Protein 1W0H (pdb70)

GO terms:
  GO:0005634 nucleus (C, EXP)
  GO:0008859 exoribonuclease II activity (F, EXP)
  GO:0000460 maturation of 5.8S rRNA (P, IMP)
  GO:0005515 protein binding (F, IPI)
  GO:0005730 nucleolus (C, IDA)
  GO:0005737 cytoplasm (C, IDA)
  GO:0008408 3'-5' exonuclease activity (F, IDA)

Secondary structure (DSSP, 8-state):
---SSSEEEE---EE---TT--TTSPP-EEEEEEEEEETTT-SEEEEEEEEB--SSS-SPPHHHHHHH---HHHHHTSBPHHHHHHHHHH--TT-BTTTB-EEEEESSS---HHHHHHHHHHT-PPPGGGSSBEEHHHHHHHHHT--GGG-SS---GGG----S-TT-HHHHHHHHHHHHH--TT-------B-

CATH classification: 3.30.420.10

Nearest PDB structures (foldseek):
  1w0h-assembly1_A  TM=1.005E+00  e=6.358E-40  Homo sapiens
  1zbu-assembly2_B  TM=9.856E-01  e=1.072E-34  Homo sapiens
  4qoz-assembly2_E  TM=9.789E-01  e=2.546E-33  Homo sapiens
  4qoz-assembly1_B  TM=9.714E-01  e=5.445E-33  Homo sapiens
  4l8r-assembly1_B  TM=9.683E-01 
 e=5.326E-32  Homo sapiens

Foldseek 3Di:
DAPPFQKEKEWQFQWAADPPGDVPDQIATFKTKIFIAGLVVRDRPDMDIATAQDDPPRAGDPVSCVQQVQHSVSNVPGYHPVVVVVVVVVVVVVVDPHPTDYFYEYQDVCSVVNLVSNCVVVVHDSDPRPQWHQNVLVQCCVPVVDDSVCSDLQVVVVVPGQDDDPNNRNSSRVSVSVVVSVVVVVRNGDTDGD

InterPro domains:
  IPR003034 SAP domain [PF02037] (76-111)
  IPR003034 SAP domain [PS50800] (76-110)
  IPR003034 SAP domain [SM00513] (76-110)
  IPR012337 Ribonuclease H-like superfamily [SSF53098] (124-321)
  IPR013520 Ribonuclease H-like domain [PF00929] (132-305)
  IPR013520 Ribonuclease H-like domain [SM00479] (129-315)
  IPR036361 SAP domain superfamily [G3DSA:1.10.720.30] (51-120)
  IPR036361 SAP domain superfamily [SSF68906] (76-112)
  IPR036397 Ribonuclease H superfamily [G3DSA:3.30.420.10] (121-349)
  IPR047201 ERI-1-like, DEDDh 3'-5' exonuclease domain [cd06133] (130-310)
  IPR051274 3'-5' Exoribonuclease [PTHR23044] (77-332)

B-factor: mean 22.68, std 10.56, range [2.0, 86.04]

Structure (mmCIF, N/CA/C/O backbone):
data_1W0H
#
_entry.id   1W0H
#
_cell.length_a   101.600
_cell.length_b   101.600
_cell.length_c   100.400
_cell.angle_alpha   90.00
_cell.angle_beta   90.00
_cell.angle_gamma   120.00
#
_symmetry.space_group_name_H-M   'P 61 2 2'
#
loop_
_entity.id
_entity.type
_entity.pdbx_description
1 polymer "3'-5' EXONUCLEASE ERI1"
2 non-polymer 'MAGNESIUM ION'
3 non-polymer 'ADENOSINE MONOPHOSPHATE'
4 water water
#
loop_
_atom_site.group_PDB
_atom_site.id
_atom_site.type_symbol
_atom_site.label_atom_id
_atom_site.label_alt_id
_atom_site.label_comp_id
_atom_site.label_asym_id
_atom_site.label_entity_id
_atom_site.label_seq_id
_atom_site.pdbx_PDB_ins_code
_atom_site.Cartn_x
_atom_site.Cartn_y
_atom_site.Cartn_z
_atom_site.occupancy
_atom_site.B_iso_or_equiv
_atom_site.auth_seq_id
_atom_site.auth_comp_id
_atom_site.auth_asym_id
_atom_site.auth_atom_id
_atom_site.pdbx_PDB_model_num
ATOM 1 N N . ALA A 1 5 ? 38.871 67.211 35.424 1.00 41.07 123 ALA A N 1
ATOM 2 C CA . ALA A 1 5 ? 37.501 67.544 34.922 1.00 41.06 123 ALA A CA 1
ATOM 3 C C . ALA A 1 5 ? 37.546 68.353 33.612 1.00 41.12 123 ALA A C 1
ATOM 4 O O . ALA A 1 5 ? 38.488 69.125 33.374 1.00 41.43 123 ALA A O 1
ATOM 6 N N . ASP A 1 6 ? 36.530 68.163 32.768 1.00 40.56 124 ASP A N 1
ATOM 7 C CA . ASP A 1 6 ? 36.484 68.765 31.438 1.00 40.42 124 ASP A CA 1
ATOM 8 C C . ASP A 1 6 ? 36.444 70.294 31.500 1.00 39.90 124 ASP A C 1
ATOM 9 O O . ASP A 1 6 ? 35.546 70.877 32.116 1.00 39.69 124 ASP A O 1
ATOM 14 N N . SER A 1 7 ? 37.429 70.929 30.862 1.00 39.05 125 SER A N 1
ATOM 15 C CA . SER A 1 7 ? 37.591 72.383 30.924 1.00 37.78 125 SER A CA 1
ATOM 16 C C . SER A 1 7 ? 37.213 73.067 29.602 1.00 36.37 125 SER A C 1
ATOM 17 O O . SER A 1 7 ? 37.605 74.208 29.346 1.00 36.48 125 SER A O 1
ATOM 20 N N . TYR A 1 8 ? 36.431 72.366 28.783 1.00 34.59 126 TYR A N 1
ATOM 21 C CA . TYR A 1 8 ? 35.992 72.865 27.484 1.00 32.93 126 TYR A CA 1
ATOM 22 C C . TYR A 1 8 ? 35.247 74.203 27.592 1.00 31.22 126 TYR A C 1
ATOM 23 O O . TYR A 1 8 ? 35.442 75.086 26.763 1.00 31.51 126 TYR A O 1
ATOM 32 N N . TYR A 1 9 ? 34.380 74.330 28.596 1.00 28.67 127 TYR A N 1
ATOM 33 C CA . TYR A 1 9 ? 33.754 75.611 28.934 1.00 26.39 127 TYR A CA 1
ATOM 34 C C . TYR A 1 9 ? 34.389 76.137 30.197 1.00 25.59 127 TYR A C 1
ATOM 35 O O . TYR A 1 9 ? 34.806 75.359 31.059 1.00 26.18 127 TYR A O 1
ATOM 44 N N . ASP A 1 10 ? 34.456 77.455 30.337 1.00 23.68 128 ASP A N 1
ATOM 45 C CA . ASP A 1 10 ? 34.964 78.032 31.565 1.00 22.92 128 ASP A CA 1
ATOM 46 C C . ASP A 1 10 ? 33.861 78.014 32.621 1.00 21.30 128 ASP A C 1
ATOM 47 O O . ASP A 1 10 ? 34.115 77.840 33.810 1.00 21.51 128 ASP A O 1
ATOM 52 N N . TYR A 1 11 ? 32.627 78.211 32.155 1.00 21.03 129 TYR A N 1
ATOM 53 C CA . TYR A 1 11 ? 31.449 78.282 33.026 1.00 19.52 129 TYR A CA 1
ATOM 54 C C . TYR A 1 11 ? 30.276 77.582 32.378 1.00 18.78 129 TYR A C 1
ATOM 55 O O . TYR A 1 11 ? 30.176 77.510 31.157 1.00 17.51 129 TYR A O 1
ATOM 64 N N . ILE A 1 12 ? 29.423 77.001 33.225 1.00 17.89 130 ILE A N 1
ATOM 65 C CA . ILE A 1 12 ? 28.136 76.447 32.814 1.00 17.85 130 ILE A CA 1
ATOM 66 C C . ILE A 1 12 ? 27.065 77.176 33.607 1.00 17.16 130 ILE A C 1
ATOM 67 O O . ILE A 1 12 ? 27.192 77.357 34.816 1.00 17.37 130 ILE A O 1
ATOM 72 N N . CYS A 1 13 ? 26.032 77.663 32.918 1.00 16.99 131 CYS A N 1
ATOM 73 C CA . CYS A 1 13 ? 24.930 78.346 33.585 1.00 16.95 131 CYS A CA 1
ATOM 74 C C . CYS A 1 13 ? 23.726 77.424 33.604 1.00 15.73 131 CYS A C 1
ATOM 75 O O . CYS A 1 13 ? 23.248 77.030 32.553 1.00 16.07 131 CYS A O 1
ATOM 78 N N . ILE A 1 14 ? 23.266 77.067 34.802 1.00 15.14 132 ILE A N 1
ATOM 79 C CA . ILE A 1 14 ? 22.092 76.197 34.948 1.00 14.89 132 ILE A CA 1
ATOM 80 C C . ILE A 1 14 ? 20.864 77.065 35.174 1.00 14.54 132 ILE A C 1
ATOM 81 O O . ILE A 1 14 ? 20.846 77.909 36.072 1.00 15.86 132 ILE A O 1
◇ ◇ ◇ ◇ ◇
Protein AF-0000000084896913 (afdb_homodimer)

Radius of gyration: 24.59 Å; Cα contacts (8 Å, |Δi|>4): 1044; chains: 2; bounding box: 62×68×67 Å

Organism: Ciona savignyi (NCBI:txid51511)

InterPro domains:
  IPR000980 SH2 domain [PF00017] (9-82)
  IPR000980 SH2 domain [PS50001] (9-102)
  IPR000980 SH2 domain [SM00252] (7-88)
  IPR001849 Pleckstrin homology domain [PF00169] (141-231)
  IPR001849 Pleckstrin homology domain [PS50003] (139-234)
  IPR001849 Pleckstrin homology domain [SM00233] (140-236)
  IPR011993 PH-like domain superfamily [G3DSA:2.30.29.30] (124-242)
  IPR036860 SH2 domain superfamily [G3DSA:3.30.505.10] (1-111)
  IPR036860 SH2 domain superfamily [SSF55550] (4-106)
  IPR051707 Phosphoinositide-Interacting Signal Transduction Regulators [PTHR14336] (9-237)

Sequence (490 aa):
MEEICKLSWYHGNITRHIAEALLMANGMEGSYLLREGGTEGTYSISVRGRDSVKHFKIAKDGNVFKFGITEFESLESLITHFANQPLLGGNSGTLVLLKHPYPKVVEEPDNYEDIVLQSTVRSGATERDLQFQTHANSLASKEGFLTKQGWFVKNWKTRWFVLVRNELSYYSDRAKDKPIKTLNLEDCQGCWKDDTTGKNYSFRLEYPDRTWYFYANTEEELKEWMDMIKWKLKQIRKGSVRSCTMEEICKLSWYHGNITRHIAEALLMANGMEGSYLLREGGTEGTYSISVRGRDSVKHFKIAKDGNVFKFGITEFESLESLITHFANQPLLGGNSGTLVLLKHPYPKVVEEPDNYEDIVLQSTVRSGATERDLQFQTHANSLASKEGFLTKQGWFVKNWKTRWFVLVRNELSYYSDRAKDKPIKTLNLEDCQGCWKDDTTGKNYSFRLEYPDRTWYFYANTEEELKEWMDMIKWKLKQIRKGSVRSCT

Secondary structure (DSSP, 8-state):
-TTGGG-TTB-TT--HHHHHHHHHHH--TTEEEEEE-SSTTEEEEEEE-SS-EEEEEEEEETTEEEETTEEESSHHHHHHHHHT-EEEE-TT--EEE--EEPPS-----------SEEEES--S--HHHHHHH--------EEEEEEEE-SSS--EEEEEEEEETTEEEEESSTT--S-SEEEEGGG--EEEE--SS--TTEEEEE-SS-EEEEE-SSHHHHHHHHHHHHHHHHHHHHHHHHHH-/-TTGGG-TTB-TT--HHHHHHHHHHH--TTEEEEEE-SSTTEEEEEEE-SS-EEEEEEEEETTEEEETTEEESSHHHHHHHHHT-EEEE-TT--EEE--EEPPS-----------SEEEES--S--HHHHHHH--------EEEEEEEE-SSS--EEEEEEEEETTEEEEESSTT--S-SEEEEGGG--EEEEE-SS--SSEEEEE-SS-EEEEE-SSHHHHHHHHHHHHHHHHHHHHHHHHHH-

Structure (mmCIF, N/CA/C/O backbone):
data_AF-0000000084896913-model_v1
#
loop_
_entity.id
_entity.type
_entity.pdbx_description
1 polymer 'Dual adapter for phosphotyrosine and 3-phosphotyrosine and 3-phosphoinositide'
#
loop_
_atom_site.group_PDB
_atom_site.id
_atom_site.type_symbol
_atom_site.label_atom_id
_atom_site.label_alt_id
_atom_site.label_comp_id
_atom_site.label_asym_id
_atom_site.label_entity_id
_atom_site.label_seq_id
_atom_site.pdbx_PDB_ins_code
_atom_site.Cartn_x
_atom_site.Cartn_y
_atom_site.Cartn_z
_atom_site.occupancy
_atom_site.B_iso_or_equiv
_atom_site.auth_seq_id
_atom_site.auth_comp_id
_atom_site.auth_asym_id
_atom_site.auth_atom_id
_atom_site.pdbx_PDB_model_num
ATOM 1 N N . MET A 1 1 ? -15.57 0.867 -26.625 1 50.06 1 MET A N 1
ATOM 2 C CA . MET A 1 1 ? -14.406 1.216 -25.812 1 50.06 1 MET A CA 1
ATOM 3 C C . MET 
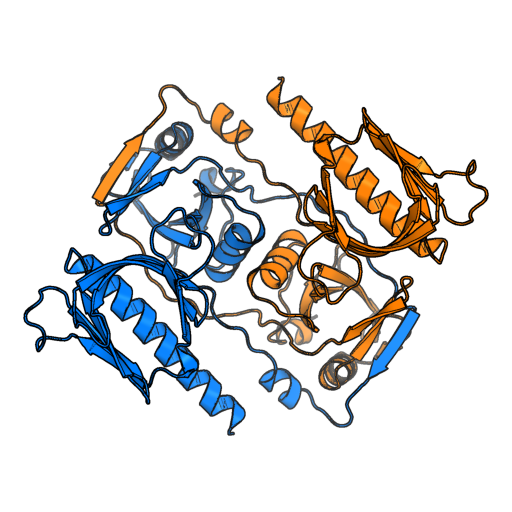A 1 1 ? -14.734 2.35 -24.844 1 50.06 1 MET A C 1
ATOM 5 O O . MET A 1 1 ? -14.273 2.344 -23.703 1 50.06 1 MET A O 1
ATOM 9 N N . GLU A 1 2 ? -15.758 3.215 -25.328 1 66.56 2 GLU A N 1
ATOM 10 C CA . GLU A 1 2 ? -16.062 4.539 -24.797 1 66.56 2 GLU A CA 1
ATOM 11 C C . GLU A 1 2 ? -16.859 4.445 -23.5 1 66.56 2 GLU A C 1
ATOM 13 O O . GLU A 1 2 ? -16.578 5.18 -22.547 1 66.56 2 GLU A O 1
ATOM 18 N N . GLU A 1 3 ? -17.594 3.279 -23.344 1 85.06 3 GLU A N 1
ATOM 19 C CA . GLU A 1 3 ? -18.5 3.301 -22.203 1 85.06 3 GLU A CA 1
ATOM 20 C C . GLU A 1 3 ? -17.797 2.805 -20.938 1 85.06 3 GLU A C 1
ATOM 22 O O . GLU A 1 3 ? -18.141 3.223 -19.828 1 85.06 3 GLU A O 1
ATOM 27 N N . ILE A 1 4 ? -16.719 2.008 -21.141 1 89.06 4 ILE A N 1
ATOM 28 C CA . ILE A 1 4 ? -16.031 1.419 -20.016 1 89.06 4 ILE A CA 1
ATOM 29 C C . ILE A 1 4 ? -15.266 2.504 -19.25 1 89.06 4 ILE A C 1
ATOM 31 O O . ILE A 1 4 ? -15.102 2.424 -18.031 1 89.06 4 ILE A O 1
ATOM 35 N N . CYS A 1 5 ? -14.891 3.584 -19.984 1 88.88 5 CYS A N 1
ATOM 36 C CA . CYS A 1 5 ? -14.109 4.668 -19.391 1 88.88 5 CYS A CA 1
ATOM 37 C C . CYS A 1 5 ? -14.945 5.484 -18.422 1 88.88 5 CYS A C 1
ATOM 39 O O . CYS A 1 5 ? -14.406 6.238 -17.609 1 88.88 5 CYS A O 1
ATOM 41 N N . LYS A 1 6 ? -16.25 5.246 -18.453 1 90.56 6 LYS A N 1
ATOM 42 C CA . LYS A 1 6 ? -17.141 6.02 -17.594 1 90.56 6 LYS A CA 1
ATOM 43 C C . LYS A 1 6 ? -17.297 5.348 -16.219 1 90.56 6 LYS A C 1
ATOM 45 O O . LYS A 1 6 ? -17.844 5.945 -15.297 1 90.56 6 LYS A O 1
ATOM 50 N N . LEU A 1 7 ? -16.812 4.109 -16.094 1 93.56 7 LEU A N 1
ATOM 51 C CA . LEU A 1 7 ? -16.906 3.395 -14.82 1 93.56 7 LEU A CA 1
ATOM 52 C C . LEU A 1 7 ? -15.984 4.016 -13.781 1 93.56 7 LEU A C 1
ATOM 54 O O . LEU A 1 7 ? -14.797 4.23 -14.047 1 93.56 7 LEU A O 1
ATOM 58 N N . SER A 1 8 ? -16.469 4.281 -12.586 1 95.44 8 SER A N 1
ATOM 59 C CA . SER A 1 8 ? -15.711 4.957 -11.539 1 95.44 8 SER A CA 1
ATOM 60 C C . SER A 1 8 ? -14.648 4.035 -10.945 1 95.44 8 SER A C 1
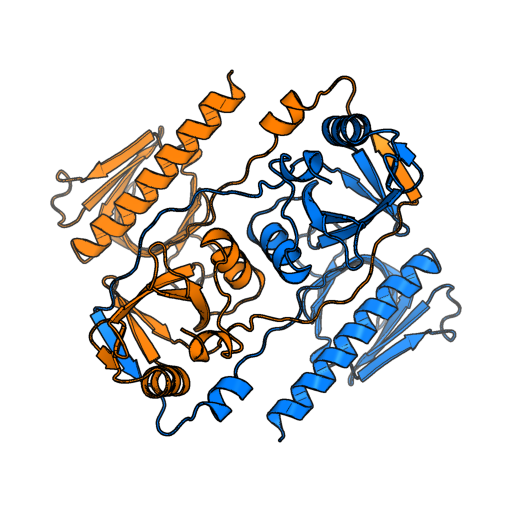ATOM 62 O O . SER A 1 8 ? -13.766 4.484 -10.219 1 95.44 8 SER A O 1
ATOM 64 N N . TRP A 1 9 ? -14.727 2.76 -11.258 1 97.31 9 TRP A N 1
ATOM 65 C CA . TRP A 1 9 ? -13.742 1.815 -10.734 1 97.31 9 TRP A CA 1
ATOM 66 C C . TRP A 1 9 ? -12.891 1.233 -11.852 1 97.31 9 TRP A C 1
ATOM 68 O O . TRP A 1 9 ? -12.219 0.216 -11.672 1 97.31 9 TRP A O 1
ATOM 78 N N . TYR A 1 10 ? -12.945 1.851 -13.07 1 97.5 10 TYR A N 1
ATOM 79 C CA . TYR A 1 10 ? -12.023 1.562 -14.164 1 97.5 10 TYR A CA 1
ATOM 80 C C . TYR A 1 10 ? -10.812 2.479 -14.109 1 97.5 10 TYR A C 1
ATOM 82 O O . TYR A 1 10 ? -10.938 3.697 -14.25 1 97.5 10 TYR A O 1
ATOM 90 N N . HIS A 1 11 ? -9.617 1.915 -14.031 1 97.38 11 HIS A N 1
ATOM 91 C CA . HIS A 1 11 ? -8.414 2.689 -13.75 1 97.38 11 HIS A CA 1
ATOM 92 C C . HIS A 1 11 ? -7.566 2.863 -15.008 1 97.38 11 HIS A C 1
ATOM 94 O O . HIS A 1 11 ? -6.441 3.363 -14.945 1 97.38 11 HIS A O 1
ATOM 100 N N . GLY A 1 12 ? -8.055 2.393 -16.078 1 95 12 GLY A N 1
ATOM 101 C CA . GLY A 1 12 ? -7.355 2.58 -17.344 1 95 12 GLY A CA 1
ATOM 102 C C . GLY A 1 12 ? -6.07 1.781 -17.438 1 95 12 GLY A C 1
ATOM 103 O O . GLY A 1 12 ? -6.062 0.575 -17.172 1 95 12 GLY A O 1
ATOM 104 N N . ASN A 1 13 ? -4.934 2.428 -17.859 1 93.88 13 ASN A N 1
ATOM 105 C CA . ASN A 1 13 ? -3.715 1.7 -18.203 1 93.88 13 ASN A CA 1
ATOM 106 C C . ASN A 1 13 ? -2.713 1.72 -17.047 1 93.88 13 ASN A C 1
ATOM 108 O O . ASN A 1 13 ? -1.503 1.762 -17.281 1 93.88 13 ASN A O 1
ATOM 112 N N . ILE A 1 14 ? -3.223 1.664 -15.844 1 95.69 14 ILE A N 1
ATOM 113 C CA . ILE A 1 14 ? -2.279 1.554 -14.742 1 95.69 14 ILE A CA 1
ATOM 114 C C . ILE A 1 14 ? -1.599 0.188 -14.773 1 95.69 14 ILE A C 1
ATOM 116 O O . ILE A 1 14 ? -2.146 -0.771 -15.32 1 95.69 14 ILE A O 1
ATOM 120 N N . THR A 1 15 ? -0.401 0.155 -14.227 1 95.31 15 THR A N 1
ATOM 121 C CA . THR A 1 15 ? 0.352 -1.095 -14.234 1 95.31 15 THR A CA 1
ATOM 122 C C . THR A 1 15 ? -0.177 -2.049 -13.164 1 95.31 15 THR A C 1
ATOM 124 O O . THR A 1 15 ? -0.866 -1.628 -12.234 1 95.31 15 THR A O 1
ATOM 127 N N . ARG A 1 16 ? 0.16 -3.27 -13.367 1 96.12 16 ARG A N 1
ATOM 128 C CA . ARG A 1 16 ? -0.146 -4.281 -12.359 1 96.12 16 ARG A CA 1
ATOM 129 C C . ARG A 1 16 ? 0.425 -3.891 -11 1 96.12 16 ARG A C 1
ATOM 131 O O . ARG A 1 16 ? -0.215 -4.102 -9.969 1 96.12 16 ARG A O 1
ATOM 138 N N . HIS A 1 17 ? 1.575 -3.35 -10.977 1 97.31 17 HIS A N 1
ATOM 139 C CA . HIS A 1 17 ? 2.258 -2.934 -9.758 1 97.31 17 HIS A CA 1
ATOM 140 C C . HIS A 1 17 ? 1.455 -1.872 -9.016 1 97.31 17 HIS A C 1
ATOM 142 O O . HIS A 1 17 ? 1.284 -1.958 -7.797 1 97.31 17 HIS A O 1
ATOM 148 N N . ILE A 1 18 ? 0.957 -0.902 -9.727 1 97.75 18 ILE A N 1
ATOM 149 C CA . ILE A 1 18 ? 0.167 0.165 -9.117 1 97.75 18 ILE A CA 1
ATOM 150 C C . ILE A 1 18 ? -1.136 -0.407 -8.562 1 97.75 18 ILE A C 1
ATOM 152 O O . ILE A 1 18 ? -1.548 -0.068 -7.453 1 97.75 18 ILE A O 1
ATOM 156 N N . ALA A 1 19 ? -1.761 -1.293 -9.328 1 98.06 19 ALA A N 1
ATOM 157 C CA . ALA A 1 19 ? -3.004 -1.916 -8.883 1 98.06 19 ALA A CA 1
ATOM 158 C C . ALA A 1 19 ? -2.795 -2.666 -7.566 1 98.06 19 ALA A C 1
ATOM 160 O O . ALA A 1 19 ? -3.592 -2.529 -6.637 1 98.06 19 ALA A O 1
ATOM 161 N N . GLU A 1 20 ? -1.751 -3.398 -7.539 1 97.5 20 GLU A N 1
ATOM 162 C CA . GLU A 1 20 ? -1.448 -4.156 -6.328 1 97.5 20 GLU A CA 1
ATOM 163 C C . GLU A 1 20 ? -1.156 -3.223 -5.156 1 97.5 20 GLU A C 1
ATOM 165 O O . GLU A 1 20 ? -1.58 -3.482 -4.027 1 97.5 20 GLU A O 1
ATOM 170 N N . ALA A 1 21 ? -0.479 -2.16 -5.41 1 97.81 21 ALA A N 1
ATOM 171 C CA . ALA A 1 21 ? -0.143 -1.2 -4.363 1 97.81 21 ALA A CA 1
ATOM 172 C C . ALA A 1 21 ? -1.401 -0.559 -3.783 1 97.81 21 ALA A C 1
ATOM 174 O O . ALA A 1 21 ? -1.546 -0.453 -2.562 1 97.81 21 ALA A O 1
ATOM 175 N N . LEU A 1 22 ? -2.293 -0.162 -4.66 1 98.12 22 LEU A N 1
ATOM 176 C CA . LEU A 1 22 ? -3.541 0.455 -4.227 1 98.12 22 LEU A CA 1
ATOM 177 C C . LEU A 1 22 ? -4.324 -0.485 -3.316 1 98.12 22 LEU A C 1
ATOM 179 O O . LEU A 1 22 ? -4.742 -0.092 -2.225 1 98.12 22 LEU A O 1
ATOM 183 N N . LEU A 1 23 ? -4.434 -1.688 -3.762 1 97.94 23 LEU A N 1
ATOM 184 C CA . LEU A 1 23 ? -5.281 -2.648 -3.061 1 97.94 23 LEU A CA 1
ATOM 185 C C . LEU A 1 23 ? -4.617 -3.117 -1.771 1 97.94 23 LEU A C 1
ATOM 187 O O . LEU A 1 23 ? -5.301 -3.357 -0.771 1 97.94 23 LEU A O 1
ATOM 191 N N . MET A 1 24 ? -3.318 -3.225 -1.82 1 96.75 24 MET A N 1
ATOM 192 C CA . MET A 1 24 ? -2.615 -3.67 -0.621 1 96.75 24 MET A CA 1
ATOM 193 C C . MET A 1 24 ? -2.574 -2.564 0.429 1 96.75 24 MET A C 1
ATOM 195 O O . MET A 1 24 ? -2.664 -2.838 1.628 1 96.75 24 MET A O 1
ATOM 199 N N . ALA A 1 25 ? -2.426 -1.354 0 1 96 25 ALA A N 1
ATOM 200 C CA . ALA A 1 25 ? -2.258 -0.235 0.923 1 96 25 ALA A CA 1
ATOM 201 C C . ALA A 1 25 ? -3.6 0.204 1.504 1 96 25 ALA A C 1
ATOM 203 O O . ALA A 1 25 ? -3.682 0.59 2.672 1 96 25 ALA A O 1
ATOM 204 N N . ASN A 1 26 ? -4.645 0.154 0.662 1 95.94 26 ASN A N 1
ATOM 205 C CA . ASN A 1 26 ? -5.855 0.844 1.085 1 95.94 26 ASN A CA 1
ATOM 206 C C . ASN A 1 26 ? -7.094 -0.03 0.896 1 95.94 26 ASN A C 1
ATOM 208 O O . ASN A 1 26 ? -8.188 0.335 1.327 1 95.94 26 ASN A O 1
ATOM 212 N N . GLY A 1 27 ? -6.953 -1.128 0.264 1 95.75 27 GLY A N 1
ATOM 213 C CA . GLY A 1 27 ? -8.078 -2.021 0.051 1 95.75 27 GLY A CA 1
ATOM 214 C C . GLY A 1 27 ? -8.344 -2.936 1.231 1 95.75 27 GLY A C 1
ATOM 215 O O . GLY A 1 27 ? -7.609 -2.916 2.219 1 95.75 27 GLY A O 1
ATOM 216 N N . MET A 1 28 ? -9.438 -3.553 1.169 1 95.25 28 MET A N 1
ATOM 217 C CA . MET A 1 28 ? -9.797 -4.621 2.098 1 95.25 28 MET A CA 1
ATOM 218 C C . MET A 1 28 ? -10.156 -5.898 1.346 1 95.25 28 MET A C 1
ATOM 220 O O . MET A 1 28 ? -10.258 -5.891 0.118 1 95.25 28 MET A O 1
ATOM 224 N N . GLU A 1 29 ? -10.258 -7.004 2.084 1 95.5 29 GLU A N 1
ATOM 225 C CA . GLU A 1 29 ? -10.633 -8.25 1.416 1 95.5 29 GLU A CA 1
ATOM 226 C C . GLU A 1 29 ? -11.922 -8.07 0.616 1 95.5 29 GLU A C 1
◇ ◇ ◇ ◇ ◇
• **Assigned task**
In the data above, which lines lie between the line with "ATOM 101 C CA" and the line with "ATOM 113 C CA", inclusive? Print those lines exactly and nothing else.

• **Task response**
ATOM 101 C CA . GLY A 1 12 ? -7.355 2.58 -17.344 1 95 12 GLY A CA 1
ATOM 102 C C . GLY A 1 12 ? -6.07 1.781 -17.438 1 95 12 GLY A C 1
ATOM 103 O O . GLY A 1 12 ? -6.062 0.575 -17.172 1 95 12 GLY A O 1
ATOM 104 N N . ASN A 1 13 ? -4.934 2.428 -17.859 1 93.88 13 ASN A N 1
ATOM 105 C CA . ASN A 1 13 ? -3.715 1.7 -18.203 1 93.88 13 ASN A CA 1
ATOM 106 C C . ASN A 1 13 ? -2.713 1.72 -17.047 1 93.88 13 ASN A C 1
ATOM 108 O O . ASN A 1 13 ? -1.503 1.762 -17.281 1 93.88 13 ASN A O 1
ATOM 112 N N . ILE A 1 14 ? -3.223 1.664 -15.844 1 95.69 14 ILE A N 1
ATOM 113 C CA . ILE A 1 14 ? -2.279 1.554 -14.742 1 95.69 14 ILE A CA 1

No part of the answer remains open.